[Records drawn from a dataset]
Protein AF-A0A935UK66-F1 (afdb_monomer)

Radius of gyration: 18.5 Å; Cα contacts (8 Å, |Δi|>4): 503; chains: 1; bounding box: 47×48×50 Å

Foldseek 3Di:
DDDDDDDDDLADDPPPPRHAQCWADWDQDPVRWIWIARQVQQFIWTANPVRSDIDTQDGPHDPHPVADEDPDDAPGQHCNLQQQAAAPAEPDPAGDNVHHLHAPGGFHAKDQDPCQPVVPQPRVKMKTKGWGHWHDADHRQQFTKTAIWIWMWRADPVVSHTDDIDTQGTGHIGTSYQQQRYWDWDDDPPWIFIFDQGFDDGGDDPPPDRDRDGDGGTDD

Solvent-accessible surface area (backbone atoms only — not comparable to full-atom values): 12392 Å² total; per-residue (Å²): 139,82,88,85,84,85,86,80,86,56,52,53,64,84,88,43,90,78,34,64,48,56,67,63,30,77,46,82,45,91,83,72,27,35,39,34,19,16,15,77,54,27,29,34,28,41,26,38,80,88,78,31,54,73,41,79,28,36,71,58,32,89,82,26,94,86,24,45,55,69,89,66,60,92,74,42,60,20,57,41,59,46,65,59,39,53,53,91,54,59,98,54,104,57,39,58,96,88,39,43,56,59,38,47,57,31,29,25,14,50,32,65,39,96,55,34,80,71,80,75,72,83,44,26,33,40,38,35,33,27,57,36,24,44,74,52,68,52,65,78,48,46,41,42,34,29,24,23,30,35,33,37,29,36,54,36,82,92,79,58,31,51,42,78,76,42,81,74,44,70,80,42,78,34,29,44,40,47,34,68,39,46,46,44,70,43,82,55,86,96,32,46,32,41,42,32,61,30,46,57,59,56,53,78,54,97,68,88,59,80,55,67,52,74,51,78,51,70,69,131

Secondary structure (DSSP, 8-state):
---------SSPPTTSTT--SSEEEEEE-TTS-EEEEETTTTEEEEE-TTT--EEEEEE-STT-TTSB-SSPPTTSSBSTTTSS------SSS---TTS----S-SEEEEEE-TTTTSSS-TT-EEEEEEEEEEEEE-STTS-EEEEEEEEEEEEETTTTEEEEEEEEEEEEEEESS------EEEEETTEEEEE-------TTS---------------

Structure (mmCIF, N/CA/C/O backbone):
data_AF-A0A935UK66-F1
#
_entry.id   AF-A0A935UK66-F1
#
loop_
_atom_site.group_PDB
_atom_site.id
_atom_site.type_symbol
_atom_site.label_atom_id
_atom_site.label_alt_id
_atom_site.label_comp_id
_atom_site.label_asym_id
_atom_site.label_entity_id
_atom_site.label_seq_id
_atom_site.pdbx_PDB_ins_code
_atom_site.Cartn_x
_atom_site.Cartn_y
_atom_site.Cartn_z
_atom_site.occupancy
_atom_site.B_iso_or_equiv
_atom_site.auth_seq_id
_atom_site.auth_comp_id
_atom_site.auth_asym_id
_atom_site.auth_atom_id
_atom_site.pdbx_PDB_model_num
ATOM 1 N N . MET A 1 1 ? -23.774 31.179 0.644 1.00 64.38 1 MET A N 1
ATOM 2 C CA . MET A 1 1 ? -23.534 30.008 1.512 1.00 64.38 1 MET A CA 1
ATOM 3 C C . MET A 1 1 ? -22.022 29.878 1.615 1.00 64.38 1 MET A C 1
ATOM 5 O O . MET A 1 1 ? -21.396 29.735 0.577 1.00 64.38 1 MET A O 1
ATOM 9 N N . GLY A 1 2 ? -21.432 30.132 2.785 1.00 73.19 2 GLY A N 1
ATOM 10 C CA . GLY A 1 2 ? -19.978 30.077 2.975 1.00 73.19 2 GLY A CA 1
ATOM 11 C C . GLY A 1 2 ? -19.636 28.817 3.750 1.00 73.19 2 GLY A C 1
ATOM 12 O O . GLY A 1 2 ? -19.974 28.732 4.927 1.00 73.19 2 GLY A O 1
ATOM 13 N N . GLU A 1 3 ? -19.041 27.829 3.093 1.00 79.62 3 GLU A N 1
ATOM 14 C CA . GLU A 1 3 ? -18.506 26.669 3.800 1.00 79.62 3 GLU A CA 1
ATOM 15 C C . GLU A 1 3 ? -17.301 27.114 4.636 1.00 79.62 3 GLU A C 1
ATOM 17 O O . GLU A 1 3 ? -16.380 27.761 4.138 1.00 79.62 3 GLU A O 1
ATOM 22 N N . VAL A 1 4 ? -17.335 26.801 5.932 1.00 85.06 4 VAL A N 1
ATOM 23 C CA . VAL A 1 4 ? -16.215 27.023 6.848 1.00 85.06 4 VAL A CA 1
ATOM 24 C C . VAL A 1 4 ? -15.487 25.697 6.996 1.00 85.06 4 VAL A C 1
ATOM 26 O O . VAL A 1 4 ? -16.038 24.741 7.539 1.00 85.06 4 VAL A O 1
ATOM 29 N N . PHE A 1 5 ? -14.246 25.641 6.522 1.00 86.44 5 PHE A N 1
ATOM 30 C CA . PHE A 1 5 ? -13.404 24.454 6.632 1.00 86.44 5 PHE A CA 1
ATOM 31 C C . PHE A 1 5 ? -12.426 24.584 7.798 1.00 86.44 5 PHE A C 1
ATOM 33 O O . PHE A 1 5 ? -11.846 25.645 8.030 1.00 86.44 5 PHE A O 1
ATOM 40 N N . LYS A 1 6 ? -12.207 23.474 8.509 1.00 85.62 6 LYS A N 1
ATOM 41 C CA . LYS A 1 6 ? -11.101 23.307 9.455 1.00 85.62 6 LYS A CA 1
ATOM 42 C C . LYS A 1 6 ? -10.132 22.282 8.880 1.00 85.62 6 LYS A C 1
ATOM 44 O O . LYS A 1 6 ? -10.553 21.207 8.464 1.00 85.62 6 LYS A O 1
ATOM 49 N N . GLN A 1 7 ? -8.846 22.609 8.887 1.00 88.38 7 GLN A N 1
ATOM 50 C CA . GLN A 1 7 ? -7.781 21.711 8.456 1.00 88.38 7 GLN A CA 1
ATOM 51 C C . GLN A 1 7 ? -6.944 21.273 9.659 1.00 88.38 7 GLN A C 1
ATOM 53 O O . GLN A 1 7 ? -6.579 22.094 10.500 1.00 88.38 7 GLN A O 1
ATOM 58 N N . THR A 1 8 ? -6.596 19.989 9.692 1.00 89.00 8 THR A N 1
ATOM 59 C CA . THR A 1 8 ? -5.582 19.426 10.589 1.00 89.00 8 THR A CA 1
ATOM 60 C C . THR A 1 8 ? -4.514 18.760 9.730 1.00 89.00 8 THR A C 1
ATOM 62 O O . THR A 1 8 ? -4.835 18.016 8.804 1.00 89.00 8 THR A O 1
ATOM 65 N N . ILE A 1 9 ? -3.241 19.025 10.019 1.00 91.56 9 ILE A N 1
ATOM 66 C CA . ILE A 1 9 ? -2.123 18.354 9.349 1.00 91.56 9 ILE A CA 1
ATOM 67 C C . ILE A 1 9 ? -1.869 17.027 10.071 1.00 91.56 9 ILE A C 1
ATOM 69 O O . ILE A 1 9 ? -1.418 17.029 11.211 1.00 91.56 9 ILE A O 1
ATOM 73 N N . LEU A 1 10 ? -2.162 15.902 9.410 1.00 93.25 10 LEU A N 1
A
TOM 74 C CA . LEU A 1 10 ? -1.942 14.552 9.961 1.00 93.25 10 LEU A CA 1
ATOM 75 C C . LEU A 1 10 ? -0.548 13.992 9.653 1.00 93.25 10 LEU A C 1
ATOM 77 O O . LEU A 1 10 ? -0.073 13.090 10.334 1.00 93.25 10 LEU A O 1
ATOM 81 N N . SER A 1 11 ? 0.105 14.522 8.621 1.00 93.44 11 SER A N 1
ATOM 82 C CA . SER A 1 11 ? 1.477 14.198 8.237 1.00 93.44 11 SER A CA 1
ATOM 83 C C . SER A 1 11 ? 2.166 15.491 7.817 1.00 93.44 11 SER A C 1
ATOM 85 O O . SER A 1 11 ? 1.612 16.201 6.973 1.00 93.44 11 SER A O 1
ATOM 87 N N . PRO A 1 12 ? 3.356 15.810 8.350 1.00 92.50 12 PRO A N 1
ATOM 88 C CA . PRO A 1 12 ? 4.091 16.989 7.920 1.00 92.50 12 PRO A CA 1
* * *
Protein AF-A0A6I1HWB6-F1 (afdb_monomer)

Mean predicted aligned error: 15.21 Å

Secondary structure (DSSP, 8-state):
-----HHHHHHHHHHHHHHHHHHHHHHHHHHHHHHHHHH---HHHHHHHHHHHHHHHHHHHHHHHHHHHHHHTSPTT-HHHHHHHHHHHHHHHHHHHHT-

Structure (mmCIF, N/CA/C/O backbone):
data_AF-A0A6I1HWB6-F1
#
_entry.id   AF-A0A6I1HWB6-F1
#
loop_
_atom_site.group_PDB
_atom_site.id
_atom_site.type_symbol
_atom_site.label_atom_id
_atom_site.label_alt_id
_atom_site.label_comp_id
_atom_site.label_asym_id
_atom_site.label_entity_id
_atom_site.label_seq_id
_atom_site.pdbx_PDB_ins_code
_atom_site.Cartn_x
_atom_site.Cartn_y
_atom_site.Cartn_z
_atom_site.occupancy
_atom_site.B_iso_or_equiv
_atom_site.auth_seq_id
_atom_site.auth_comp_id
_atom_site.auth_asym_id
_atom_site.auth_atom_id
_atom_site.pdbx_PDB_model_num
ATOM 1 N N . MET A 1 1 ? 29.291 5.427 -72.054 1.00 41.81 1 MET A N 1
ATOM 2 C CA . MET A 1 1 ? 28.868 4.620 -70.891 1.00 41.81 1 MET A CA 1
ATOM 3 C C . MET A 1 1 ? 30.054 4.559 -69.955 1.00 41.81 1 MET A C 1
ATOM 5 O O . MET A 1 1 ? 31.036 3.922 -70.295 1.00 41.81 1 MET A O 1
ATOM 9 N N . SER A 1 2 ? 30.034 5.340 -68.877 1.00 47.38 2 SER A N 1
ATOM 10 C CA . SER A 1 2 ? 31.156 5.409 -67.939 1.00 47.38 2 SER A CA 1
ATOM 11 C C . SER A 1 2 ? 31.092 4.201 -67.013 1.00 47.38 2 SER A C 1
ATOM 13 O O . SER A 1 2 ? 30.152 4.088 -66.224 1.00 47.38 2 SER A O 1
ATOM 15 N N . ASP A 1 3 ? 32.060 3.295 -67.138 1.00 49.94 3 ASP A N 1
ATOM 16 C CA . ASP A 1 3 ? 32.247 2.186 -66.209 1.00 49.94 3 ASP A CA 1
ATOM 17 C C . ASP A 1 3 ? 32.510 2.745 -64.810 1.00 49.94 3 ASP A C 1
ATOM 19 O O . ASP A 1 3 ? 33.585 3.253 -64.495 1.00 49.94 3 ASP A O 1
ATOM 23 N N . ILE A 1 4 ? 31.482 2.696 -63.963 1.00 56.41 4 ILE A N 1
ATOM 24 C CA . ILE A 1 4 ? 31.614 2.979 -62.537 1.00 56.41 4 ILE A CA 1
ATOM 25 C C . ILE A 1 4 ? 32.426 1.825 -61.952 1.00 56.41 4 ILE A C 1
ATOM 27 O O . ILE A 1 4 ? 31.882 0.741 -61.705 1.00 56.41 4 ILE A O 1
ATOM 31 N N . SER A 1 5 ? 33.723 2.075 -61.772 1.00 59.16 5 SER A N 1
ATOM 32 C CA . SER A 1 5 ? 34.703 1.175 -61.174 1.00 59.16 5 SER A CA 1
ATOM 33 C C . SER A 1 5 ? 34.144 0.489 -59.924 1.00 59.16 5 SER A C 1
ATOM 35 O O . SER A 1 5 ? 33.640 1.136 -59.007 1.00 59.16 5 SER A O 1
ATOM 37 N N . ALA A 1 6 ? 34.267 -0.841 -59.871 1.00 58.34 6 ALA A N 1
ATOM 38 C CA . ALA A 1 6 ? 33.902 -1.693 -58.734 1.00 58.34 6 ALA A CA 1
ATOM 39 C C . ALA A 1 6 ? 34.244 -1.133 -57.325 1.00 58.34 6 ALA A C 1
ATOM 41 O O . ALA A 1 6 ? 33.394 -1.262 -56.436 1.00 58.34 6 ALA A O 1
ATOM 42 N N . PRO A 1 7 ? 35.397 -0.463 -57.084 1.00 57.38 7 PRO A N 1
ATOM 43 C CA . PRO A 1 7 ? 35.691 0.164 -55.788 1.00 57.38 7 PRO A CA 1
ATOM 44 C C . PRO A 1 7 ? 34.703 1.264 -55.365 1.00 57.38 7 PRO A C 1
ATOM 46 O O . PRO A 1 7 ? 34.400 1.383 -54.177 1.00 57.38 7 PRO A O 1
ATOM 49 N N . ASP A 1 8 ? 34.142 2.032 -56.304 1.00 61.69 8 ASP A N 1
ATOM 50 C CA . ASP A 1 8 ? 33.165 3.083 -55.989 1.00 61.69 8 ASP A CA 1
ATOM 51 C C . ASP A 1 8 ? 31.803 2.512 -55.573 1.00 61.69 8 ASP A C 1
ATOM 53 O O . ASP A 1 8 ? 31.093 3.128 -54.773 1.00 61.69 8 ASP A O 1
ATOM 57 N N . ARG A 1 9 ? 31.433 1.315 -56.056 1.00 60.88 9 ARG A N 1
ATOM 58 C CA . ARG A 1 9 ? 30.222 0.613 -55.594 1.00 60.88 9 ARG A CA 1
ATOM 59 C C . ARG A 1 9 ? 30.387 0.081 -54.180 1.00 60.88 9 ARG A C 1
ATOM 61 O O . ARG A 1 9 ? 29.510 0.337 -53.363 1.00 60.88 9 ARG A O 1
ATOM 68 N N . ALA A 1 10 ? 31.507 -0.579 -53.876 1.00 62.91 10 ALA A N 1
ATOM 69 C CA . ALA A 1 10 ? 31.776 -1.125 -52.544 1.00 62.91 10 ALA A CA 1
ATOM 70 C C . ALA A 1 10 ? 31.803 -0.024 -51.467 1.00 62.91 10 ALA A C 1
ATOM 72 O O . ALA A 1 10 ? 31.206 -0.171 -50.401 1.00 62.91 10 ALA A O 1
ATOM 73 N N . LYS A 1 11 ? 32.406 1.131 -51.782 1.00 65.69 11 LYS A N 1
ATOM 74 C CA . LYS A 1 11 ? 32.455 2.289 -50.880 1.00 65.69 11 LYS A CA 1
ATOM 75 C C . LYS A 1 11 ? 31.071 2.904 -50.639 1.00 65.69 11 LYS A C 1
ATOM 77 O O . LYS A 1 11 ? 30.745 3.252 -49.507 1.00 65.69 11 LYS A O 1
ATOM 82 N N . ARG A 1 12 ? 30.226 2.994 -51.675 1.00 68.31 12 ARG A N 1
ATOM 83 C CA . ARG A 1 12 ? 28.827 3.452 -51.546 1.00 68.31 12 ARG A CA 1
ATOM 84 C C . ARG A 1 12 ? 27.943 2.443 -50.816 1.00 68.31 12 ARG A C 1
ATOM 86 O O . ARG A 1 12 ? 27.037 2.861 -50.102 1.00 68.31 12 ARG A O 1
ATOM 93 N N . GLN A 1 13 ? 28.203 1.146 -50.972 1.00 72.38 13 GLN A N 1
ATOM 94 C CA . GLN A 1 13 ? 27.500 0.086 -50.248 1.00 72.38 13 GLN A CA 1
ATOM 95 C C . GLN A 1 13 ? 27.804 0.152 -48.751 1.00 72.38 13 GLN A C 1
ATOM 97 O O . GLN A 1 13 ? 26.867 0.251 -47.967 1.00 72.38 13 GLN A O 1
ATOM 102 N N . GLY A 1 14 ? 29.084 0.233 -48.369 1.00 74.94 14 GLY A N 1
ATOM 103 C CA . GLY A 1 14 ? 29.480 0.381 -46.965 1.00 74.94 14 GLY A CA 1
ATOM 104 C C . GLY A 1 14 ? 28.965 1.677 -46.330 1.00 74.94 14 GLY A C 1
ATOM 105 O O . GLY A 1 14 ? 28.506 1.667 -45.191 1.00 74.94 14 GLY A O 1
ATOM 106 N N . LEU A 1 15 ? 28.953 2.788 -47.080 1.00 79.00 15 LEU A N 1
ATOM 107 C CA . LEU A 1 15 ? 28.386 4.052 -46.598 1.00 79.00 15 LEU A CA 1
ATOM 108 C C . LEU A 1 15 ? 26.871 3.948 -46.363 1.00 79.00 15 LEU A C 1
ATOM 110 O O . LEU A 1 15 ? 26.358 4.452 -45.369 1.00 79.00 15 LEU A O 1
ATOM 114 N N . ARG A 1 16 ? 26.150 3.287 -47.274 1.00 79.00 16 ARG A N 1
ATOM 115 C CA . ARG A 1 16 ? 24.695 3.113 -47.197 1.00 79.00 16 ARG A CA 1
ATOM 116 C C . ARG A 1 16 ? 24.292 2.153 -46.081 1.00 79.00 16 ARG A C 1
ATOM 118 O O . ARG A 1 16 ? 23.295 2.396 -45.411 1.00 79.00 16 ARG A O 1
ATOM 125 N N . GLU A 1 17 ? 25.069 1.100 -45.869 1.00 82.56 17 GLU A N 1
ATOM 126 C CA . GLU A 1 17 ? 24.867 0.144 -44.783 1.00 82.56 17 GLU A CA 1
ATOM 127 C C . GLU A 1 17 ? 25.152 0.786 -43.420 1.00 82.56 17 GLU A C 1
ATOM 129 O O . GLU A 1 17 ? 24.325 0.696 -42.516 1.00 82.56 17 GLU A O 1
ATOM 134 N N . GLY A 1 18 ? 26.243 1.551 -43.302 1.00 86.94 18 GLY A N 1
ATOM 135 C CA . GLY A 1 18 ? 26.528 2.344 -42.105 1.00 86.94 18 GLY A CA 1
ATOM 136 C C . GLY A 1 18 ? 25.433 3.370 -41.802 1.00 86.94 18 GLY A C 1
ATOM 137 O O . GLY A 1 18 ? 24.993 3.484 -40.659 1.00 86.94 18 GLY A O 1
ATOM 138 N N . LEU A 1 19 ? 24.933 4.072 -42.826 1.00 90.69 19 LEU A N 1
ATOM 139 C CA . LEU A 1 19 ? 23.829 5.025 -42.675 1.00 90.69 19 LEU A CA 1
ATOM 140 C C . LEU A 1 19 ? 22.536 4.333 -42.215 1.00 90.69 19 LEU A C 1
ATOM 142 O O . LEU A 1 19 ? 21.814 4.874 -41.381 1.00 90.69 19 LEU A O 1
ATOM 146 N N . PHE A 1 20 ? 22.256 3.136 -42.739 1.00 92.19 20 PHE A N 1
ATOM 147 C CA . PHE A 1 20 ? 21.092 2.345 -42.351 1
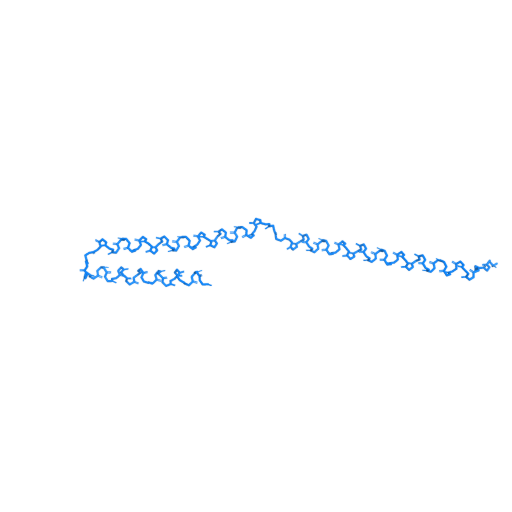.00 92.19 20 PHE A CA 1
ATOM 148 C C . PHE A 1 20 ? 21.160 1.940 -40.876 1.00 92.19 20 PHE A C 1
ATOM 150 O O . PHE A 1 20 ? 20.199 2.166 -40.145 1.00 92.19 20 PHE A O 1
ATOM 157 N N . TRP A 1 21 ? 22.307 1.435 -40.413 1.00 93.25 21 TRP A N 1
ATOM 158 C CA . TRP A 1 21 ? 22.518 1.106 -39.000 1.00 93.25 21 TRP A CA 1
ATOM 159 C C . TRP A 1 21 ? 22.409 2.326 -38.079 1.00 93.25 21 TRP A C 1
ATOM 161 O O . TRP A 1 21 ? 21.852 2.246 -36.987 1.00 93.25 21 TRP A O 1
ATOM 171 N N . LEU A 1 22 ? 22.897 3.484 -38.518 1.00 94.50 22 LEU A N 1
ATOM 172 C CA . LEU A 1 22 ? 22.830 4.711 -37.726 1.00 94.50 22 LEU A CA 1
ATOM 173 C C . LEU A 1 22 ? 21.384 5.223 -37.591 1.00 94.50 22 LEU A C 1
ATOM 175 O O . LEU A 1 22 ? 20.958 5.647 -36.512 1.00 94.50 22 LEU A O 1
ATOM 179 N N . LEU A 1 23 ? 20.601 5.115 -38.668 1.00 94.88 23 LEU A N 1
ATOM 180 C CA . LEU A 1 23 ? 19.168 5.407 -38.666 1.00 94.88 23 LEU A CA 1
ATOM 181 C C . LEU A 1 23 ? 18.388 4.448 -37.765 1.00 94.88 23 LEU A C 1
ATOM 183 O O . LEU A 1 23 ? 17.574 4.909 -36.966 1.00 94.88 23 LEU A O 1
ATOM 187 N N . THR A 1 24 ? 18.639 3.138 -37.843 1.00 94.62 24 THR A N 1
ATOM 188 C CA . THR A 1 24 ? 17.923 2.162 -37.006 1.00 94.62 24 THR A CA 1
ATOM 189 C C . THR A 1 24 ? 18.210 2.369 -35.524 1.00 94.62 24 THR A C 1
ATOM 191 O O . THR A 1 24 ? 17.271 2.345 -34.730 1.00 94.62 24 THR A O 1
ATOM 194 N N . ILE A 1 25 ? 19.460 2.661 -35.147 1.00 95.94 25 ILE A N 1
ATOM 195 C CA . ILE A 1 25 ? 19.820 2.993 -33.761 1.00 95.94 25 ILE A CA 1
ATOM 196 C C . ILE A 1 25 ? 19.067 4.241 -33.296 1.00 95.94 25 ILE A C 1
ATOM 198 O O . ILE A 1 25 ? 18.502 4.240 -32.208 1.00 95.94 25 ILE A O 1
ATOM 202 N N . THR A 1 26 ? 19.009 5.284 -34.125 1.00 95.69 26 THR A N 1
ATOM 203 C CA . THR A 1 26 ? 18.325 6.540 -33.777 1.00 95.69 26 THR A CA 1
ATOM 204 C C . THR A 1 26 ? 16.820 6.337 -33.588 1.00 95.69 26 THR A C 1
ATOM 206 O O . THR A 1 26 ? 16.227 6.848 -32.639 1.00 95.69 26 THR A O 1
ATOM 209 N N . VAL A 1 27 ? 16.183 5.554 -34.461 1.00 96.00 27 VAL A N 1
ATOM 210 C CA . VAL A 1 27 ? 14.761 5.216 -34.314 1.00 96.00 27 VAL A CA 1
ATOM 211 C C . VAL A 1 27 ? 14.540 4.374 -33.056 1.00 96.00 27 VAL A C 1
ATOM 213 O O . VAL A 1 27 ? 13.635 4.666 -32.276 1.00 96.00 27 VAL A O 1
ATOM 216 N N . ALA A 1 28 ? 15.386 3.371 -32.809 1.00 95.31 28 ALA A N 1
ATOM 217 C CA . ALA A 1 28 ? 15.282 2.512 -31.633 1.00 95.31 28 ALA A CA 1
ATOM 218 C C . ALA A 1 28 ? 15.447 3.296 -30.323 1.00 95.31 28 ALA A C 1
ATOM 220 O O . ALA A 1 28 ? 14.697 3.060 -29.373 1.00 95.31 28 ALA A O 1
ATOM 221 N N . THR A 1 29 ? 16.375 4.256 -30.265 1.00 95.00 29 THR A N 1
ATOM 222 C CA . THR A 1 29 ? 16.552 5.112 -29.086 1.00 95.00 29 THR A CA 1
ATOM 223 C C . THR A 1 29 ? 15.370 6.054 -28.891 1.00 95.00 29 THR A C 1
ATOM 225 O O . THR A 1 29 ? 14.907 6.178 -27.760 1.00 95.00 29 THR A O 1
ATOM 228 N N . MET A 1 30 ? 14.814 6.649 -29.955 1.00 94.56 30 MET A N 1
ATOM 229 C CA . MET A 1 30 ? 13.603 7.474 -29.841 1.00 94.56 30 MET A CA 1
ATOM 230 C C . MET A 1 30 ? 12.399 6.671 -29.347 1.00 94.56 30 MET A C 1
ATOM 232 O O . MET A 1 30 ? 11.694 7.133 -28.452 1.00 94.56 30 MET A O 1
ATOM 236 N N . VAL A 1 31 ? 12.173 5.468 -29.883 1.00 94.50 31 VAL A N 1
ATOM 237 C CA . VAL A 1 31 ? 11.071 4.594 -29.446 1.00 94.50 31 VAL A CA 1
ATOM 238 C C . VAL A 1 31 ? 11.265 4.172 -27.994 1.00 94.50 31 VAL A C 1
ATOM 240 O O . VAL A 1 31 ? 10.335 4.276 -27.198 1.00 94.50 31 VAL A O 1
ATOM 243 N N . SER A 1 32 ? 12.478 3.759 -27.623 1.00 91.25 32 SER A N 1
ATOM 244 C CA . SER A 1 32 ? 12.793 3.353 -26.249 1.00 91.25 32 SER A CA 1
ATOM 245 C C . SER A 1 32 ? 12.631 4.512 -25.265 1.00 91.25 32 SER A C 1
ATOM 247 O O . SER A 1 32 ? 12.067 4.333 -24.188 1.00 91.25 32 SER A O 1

# Work task
Quote the data above from the line containing "ATOM 2 C CA . MET A 1 1 ? 28.868" to the line containing "ATOM 38 C CA", inclusive, and stop.

# Task output
ATOM 2 C CA . MET A 1 1 ? 28.868 4.620 -70.891 1.00 41.81 1 MET A CA 1
ATOM 3 C C . MET A 1 1 ? 30.054 4.559 -69.955 1.00 41.81 1 MET A C 1
ATOM 5 O O . MET A 1 1 ? 31.036 3.922 -70.295 1.00 41.81 1 MET A O 1
ATOM 9 N N . SER A 1 2 ? 30.034 5.340 -68.877 1.00 47.38 2 SER A N 1
ATOM 10 C CA . SER A 1 2 ? 31.156 5.409 -67.939 1.00 47.38 2 SER A CA 1
ATOM 11 C C . SER A 1 2 ? 31.092 4.201 -67.013 1.00 47.38 2 SER A C 1
ATOM 13 O O . SER A 1 2 ? 30.152 4.088 -66.224 1.00 47.38 2 SER A O 1
ATOM 15 N N . ASP A 1 3 ? 32.060 3.295 -67.138 1.00 49.94 3 ASP A N 1
ATOM 16 C CA . ASP A 1 3 ? 32.247 2.186 -66.209 1.00 49.94 3 ASP A CA 1
ATOM 17 C C . ASP A 1 3 ? 32.510 2.745 -64.810 1.00 49.94 3 ASP A C 1
ATOM 19 O O . ASP A 1 3 ? 33.585 3.253 -64.495 1.00 49.94 3 ASP A O 1
ATOM 23 N N . ILE A 1 4 ? 31.482 2.696 -63.963 1.00 56.41 4 ILE A N 1
ATOM 24 C CA . ILE A 1 4 ? 31.614 2.979 -62.537 1.00 56.41 4 ILE A CA 1
ATOM 25 C C . ILE A 1 4 ? 32.426 1.825 -61.952 1.00 56.41 4 ILE A C 1
ATOM 27 O O . ILE A 1 4 ? 31.882 0.741 -61.705 1.00 56.41 4 ILE A O 1
ATOM 31 N N . SER A 1 5 ? 33.723 2.075 -61.772 1.00 59.16 5 SER A N 1
ATOM 32 C CA . SER A 1 5 ? 34.703 1.175 -61.174 1.00 59.16 5 SER A CA 1
ATOM 33 C C . SER A 1 5 ? 34.144 0.489 -59.924 1.00 59.16 5 SER A C 1
ATOM 35 O O . SER A 1 5 ? 33.640 1.136 -59.007 1.00 59.16 5 SER A O 1
ATOM 37 N N . ALA A 1 6 ? 34.267 -0.841 -59.871 1.00 58.34 6 ALA A N 1
ATOM 38 C CA . ALA A 1 6 ? 33.902 -1.693 -58.734 1.00 58.34 6 ALA A CA 1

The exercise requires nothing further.